How is this possible? And, can we share the fun? I will try to address both questions in this article, with some working Python code which can be run on your laptop. Of course, you’ll need some packages if you still miss them in your Python installation, but that’s what pip stands for…
What is a Generative Adversarial Network?
Neural networks (NNs) were devised as prediction and classification models. They are powerful non-linear optimizers which may be trained to evolve their inner parameters (neuron weights) to fit the training data. This will make the NN able to predict and classify unknown data of the same kind.
We all know how impressive neural networks data approximations may be, where “data” can mean everything. However, the features of such algorithms imply also some of their drawbacks, such as:
- Neural network needs labelled data to be trained properly
- Worse, they need a lot of labelled data
- Worse still, we have no idea about the meaning of neuron contents, but for some special cases
In particular, neural networks are intrinsically supervised algorithms. Nonetheless, some of their variants work fine as unsupervised algorithms, thus they can be trained on any kind of data, with no need to know the “label” we usually attach to it to discriminate known things so that the net will be able to discriminate unknown things.
I have already written about some examples of unsupervised networks, for instance when dealing with time series. The trick there is that any time series may be considered as a labelled training set by looking at one if its points as the prediction while the remaining are the input data (see this article for more details).
Another interesting unsupervised setting for neural networks to play is exactly the GAN paradigm, which I’ll briefly recall hereinafter.
Let us begin by the bare words whom the acronym GAN stands for: generative, adversarial, networks. The latter is the most obvious, network: GANs are built up by neural networks, usually deep neural networks. So, we’ll have an input layer with a certain amount of parallel input neurons (one for each number representing the input data), some hidden layers and an output layer, connected in a directed graph and trained by a variant of the gradient-descent backpropagation algorithm.
Next, we come to the word generative, which denotes the aim of this class of algorithms. They produce data rather than consuming them. Better said, the data they produce contains new information of the same “class” of the input data used to generate them. Indeed the generation process is not spontaneous, but rather data are generated from other data, via a mechanism that I’ll describe in a moment.
Finally the word adversarial, the most mysterious, explains how generation is done, thus by a competition between two adversaries. In GAN case, the adversaries are neural network.

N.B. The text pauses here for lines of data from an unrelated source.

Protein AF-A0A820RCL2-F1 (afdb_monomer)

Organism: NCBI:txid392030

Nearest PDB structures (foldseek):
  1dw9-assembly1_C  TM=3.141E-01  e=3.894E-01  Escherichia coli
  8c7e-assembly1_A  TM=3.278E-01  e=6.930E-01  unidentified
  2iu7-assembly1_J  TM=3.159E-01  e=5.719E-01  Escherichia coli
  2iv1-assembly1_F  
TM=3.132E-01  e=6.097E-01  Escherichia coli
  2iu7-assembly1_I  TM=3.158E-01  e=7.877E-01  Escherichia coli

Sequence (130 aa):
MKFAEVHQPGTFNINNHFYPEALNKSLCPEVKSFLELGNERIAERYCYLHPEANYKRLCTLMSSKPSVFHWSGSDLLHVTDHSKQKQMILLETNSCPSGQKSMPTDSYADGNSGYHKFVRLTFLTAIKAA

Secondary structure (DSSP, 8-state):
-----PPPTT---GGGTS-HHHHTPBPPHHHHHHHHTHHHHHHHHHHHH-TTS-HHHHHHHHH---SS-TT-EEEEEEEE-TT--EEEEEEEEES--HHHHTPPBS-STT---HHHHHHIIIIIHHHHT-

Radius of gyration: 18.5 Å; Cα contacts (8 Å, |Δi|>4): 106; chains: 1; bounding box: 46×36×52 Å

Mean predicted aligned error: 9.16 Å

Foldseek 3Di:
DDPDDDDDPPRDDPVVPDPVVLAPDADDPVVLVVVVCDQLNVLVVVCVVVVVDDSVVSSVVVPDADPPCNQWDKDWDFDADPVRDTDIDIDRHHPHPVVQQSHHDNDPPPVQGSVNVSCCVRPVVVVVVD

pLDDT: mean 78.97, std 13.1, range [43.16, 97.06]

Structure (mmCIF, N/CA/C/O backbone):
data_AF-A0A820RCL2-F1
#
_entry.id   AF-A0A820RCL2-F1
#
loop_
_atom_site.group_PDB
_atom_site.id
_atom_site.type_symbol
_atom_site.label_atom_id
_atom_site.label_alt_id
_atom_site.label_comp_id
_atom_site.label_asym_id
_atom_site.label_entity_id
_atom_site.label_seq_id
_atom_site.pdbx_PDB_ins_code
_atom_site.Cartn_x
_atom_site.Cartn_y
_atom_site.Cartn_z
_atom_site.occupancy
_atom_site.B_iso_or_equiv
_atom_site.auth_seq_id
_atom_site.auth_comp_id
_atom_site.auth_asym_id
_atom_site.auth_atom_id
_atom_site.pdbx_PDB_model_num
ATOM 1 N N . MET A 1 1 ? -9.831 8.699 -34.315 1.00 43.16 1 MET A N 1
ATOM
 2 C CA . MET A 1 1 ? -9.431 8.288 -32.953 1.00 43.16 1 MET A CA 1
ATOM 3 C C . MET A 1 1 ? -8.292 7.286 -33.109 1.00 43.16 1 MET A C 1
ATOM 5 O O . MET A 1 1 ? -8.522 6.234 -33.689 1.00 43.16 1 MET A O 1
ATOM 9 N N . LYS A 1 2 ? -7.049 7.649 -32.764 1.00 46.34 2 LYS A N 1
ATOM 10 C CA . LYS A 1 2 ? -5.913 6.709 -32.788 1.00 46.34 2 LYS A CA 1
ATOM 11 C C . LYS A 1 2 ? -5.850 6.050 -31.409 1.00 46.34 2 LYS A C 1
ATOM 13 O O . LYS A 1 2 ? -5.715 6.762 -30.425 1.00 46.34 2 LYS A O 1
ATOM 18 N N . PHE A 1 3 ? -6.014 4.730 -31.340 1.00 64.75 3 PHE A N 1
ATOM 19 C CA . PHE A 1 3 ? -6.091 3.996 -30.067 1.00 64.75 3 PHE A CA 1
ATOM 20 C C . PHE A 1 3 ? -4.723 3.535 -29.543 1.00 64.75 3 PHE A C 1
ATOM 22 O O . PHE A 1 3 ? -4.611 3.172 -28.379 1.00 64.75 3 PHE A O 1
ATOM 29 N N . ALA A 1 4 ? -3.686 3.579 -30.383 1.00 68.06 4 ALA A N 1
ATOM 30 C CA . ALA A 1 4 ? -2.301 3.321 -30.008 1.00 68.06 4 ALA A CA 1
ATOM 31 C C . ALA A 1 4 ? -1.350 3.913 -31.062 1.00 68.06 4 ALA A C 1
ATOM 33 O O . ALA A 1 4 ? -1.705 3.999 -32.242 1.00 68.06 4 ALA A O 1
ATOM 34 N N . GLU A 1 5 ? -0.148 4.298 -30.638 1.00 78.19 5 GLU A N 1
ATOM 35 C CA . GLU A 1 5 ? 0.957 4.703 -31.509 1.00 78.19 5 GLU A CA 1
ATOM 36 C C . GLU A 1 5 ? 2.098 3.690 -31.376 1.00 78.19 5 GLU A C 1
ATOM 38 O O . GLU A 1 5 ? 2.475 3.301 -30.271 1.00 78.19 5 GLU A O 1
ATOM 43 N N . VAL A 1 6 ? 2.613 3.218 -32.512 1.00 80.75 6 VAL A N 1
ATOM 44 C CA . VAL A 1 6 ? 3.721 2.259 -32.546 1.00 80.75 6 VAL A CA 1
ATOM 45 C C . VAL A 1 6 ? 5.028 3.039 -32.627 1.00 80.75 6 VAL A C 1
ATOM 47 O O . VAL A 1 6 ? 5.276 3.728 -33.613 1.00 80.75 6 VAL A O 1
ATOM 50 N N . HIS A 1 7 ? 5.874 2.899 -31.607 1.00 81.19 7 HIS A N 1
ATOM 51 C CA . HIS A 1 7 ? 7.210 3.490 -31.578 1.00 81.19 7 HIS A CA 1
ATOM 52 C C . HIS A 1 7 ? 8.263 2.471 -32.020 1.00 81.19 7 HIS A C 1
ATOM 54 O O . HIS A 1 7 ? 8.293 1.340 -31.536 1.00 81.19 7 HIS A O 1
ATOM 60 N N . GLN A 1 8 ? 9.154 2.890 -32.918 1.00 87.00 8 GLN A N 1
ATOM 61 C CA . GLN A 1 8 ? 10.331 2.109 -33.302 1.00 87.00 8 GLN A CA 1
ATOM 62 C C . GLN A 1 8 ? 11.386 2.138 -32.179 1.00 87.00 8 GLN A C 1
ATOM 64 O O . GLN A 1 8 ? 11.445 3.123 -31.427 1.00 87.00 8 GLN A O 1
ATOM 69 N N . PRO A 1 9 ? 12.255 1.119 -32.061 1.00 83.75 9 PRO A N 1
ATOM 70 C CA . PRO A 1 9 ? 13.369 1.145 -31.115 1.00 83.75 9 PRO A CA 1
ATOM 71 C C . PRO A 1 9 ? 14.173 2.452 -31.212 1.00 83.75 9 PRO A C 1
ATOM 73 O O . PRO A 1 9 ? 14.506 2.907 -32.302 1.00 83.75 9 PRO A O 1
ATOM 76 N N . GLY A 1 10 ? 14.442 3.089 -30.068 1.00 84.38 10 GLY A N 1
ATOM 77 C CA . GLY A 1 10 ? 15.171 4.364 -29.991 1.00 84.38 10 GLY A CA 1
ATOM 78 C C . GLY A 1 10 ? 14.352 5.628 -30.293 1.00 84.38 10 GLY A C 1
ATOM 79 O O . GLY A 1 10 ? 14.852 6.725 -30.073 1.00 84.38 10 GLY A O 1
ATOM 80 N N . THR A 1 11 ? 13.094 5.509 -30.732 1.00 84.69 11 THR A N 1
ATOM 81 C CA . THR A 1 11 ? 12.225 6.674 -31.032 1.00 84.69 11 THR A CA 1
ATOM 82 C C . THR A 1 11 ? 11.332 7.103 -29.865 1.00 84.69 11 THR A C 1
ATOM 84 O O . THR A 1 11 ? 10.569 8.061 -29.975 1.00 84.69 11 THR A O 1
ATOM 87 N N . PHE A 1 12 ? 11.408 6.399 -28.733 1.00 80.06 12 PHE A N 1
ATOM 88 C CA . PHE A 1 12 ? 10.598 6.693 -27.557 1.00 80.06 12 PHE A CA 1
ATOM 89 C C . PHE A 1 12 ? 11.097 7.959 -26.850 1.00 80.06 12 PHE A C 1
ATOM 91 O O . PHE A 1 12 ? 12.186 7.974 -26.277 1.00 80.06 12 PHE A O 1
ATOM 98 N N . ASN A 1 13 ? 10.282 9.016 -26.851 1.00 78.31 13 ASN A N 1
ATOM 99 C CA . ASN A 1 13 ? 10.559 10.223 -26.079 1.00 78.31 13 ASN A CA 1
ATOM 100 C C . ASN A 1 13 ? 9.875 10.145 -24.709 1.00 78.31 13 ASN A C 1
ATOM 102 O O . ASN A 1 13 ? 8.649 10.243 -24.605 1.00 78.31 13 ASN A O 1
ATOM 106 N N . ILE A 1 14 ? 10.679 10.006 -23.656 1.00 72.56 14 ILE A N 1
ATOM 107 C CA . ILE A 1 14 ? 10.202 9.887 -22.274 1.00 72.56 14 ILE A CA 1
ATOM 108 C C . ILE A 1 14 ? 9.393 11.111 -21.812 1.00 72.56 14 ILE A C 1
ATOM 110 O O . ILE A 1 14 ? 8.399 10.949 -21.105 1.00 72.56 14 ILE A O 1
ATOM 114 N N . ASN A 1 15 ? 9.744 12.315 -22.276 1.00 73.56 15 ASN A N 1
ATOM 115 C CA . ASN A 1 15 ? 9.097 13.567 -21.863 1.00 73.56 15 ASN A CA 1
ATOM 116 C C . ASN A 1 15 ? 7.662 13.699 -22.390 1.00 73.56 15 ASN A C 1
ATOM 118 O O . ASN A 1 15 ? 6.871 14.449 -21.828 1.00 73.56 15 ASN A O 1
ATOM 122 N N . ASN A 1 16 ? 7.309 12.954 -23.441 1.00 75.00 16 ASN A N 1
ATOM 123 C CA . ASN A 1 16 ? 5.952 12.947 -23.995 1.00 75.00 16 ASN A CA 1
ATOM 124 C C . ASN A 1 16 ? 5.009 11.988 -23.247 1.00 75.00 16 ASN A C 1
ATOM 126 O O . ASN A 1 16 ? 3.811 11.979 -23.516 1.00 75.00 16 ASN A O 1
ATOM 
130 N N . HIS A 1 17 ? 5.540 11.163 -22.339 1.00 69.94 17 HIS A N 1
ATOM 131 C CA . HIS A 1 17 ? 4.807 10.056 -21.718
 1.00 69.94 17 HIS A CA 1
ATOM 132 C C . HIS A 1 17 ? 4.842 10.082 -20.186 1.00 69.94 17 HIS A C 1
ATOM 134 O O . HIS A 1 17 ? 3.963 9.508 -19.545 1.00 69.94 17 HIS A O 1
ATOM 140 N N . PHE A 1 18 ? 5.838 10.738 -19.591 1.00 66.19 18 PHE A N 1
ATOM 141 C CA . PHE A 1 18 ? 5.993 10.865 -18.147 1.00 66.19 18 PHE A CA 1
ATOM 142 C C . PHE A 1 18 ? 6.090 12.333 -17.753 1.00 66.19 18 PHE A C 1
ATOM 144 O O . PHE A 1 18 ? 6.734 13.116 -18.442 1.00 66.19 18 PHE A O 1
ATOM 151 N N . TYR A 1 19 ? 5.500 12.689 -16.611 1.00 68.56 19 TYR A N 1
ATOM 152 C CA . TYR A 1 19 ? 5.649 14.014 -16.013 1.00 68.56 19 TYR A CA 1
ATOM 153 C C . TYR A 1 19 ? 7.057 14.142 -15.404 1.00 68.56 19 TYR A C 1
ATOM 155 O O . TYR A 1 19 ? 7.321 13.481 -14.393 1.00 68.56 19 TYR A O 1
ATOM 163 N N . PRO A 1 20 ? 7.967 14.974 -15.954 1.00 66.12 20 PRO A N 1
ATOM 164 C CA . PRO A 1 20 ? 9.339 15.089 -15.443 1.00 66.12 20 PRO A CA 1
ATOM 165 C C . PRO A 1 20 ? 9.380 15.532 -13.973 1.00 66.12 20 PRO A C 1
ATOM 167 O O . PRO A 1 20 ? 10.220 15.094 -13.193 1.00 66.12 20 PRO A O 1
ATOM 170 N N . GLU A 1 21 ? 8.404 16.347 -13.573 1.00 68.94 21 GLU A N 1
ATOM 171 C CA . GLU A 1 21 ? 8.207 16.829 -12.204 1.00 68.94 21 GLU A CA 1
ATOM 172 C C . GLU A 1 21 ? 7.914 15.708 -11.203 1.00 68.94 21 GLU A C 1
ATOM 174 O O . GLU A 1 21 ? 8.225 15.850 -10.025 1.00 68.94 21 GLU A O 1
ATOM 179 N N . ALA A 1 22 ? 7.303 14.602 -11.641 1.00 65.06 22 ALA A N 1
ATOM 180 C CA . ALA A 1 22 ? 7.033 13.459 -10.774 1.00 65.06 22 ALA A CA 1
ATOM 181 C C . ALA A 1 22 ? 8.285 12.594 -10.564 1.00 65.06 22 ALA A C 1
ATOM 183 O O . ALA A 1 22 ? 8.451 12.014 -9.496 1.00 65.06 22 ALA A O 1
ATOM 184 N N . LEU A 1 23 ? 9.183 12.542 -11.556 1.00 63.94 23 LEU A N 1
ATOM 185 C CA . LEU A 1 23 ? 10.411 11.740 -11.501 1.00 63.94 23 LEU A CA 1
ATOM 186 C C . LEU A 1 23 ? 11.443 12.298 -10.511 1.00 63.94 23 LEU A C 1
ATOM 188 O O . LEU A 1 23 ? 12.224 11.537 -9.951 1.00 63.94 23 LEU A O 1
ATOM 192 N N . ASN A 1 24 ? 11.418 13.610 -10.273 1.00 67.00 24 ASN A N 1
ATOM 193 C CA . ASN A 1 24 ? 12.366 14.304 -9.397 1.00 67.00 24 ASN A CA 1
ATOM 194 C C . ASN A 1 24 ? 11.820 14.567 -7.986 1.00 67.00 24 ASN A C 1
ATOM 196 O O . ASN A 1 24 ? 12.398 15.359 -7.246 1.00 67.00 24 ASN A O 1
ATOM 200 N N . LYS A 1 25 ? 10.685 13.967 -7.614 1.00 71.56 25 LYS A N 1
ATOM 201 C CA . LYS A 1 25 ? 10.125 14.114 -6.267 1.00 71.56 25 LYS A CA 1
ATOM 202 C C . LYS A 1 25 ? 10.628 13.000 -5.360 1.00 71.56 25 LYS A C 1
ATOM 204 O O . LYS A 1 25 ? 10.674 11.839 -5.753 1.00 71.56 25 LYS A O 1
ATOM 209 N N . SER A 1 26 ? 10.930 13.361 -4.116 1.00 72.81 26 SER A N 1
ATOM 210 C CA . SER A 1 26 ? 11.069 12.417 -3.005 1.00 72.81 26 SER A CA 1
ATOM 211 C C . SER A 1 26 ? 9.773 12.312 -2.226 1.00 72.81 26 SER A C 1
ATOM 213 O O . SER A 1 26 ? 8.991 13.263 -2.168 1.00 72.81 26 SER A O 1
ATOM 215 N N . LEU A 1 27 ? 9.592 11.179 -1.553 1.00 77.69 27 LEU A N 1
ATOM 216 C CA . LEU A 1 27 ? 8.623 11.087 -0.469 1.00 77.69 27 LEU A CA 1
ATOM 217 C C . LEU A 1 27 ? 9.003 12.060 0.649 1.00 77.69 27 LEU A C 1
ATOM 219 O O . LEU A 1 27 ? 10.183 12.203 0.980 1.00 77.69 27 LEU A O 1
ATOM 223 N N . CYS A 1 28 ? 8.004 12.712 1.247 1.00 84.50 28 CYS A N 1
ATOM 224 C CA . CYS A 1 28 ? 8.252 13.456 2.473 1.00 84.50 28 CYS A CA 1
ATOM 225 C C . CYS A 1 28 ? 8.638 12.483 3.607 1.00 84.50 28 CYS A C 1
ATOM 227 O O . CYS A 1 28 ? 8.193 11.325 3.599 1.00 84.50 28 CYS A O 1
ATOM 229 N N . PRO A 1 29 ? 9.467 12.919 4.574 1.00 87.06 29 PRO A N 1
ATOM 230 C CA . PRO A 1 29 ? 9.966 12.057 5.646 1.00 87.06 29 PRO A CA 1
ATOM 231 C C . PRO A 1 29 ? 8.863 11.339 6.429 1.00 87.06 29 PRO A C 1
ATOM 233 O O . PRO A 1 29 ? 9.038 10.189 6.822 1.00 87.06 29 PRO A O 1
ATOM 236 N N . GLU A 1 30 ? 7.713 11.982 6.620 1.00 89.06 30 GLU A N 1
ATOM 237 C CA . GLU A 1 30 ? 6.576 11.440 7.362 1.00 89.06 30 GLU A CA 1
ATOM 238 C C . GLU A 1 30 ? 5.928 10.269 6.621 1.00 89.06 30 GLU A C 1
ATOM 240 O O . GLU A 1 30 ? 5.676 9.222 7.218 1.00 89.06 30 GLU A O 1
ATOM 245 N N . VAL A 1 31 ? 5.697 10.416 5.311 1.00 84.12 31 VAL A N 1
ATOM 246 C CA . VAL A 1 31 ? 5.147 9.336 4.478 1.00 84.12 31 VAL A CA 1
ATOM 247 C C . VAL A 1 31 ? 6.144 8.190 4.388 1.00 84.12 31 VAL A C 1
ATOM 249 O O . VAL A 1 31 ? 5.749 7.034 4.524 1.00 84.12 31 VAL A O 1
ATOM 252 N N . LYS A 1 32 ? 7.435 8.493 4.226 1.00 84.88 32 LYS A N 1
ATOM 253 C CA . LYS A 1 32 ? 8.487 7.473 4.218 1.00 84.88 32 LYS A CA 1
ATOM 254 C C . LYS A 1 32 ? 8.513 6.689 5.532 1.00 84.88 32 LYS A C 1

Therefore, a GAN aims at generating new data via networks which are put into competition to do that. More specifically, a GAN is always split into two components, which are two neural (usually deep) networks. The first one is the discriminator, and it is trained to discriminate a set of data from pure noise. For example, we could have a collection of flower photos, and a huge amount of other images which have nothing to do with flowers. We so not have explicit labels for each photo, but we just know which is the collection of flower photos, and which is the remaining one.
Then we could train a network which discriminates flowers from non-flowers or, for what it matters, a network which discriminates photos from a picture made of random pixels. This first component of the GAN is a standard network trained to classify things. The input of the discriminator is an example of data we want to generate (a bunch of flower photos if we want to generate flowers), while the output is a yes/no flag.
The other network is the generator: this one produces as output the kind of data the discriminator is able to discriminate. To do that, the generator uses a random input. At first it will produce a random output, but it is trained to backpropagate the information whether its output is similar or not to the data we want to produce (e.g. flower photos).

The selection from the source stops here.